Si bien es cierto que la mayoría de los gobiernos han realizado un esfuerzo ímprobo para combatir los efectos del coronavirus no lo es menos que se han dejado sin resolver, e incluso sin plantear, algunos problemas que pueden terminar por ser incluso más letales que las propias pandemias para el futuro del planeta.

Quizá no esté de más, ahora que se hace balance y se tienen buenas intenciones, volver a poner los más importantes sobre la mesa.

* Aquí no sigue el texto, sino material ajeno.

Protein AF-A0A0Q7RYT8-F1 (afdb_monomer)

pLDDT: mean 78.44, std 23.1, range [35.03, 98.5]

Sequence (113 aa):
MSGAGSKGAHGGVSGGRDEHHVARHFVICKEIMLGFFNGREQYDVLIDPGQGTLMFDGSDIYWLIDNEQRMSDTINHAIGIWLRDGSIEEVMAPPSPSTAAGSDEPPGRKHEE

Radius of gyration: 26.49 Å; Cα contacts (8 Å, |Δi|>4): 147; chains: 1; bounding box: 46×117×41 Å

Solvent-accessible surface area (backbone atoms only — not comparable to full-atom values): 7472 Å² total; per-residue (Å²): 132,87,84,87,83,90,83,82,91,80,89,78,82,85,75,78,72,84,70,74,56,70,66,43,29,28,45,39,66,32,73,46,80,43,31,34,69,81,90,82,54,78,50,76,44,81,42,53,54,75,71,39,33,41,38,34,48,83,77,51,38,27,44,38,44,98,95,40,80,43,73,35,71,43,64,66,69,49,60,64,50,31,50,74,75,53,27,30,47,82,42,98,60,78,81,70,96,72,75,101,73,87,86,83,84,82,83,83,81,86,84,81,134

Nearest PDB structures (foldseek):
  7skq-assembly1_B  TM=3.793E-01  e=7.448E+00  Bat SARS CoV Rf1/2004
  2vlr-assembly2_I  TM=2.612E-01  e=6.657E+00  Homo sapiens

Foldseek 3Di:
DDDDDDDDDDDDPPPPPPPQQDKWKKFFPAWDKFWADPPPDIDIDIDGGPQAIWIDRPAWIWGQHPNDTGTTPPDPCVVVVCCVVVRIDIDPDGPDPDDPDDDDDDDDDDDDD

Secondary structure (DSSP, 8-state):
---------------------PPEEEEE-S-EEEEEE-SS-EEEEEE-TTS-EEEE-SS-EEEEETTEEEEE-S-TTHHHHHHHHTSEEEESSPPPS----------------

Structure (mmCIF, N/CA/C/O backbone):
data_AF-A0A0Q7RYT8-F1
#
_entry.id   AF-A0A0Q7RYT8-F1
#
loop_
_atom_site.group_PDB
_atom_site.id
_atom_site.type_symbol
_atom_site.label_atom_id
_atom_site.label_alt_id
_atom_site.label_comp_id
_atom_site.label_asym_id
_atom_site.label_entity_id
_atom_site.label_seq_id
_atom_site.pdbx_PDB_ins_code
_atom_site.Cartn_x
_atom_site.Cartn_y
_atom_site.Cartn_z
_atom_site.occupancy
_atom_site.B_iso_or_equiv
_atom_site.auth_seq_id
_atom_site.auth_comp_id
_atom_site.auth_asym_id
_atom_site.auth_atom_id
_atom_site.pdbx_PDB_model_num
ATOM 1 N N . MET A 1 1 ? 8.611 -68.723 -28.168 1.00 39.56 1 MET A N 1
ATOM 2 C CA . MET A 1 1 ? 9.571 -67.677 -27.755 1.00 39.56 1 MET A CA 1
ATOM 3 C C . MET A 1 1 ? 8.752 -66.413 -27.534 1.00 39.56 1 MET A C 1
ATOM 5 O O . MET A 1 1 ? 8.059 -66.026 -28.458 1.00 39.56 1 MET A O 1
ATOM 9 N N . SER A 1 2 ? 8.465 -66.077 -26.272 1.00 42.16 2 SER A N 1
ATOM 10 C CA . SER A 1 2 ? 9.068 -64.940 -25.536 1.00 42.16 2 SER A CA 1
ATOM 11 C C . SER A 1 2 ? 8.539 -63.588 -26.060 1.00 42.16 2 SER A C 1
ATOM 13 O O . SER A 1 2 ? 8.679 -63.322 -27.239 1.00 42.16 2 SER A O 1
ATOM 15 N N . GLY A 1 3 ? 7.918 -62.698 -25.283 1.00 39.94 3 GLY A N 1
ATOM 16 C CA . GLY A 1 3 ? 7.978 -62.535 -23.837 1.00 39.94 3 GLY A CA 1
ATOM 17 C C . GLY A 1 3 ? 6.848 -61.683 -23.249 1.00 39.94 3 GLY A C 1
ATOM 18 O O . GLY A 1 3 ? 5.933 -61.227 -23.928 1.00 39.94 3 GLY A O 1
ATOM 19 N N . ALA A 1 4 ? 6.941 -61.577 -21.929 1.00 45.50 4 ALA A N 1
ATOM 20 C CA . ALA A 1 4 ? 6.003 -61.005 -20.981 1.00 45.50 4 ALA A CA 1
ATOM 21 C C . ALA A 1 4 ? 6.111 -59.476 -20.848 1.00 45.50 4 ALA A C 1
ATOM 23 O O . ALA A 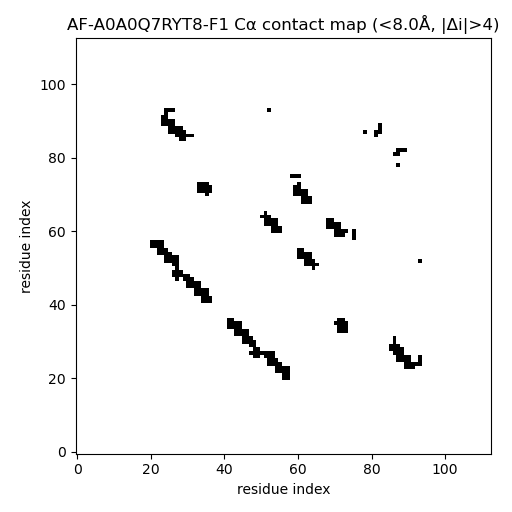1 4 ? 7.111 -58.886 -21.247 1.00 45.50 4 ALA A O 1
ATOM 24 N N . GLY A 1 5 ? 5.156 -58.887 -20.117 1.00 35.03 5 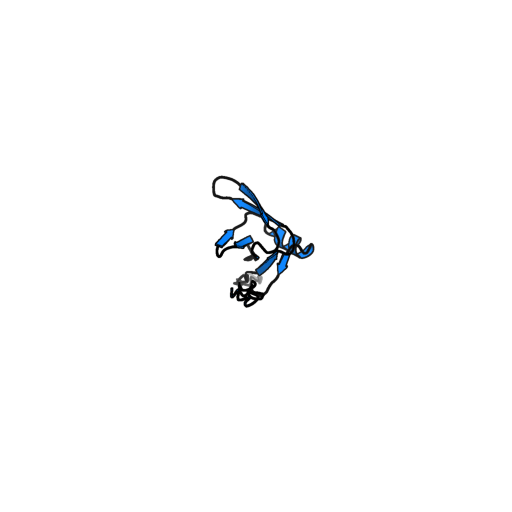GLY A N 1
ATOM 25 C CA . GLY A 1 5 ? 5.479 -57.810 -19.175 1.00 35.03 5 GLY A CA 1
ATOM 26 C C . GLY A 1 5 ? 4.561 -56.593 -19.199 1.00 35.03 5 GLY A C 1
ATOM 27 O O . GLY A 1 5 ? 4.7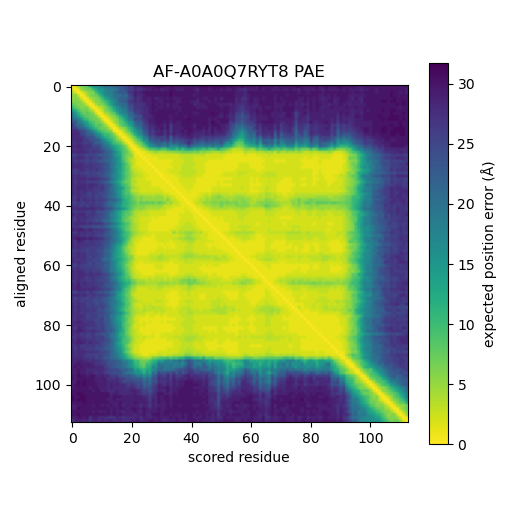87 -55.650 -19.943 1.00 35.03 5 GLY A O 1
ATOM 28 N N . SER A 1 6 ? 3.570 -56.588 -18.308 1.00 47.81 6 SER A N 1
ATOM 29 C CA . SER A 1 6 ? 2.801 -55.411 -17.887 1.00 47.81 6 SER A CA 1
ATOM 30 C C . SER A 1 6 ? 3.649 -54.405 -17.089 1.00 47.81 6 SER A C 1
ATOM 32 O O . SER A 1 6 ? 4.502 -54.834 -16.314 1.00 47.81 6 SER A O 1
ATOM 34 N N . LYS A 1 7 ? 3.318 -53.105 -17.210 1.00 47.41 7 LYS A N 1
ATOM 35 C CA . LYS A 1 7 ? 3.449 -51.950 -16.267 1.00 47.41 7 LYS A CA 1
ATOM 36 C C . LYS A 1 7 ? 3.709 -50.676 -17.101 1.00 47.41 7 LYS A C 1
ATOM 38 O O . LYS A 1 7 ? 4.417 -50.747 -18.087 1.00 47.41 7 LYS A O 1
ATOM 43 N N . GLY A 1 8 ? 3.182 -49.493 -16.802 1.00 38.16 8 GLY A N 1
ATOM 44 C CA . GLY A 1 8 ? 2.587 -49.000 -15.571 1.00 38.16 8 GLY A CA 1
ATOM 45 C C . GLY A 1 8 ? 1.716 -47.764 -15.819 1.00 38.16 8 GLY A C 1
ATOM 46 O O . GLY A 1 8 ? 1.769 -47.132 -16.870 1.00 38.16 8 GLY A O 1
ATOM 47 N N . ALA A 1 9 ? 0.896 -47.466 -14.819 1.00 49.59 9 ALA A N 1
ATOM 48 C CA . ALA A 1 9 ? 0.098 -46.262 -14.709 1.00 49.59 9 ALA A CA 1
ATOM 49 C C . ALA A 1 9 ? 0.941 -45.115 -14.134 1.00 49.59 9 ALA A C 1
ATOM 51 O O . ALA A 1 9 ? 1.621 -45.323 -13.138 1.00 49.59 9 ALA A O 1
ATOM 52 N N . HIS A 1 10 ? 0.820 -43.924 -14.717 1.00 45.75 10 HIS A N 1
ATOM 53 C CA . HIS A 1 10 ? 0.959 -42.601 -14.093 1.00 45.75 10 HIS A CA 1
ATOM 54 C C . HIS A 1 10 ? 0.123 -41.668 -14.996 1.00 45.75 10 HIS A C 1
ATOM 56 O O . HIS A 1 10 ? 0.309 -41.675 -16.204 1.00 45.75 10 HIS A O 1
ATOM 62 N N . GLY A 1 11 ? -0.920 -40.967 -14.552 1.00 37.44 11 GLY A N 1
ATOM 63 C CA . GLY A 1 11 ? -1.029 -40.227 -13.302 1.00 37.44 11 GLY A CA 1
ATOM 64 C C . GLY A 1 11 ? -0.473 -38.826 -13.545 1.00 37.44 11 GLY A C 1
ATOM 65 O O . GLY A 1 11 ? 0.725 -38.624 -13.411 1.00 37.44 11 GLY A O 1
ATOM 66 N N . GLY A 1 12 ? -1.334 -37.888 -13.942 1.00 38.19 12 GLY A N 1
ATOM 67 C CA . GLY A 1 12 ? -0.946 -36.509 -14.236 1.00 38.19 12 GLY A CA 1
ATOM 68 C C . GLY A 1 12 ? -2.151 -35.678 -14.648 1.00 38.19 12 GLY A C 1
ATOM 69 O O . GLY A 1 12 ? -2.349 -35.390 -15.820 1.00 38.19 12 GLY A O 1
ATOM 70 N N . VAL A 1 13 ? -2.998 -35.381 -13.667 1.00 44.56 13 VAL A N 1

A pesar del golpetazo en la cara que ha supuesto la pandemia, no parece que hayamos aprendido que no se puede jugar con la naturaleza, que ésta no es nuestra y que, aunque lo fuera, no podemos alterar sus leyes y procesos. La salvaguarda de la vida en el planeta y de los equilibrios medioambientales que la hacen posible debería ser un principio esencial que impidiera que se supedite a los intereses comerciales, pero seguimos sin actuar así. La reciente apertura de mercados de futuros del agua es una buena prueba de que la humanidad no se ha dado cuenta todavía de que los recursos naturales no son mercancías sino comunes cuyo uso no puede estar regulado por los mercados.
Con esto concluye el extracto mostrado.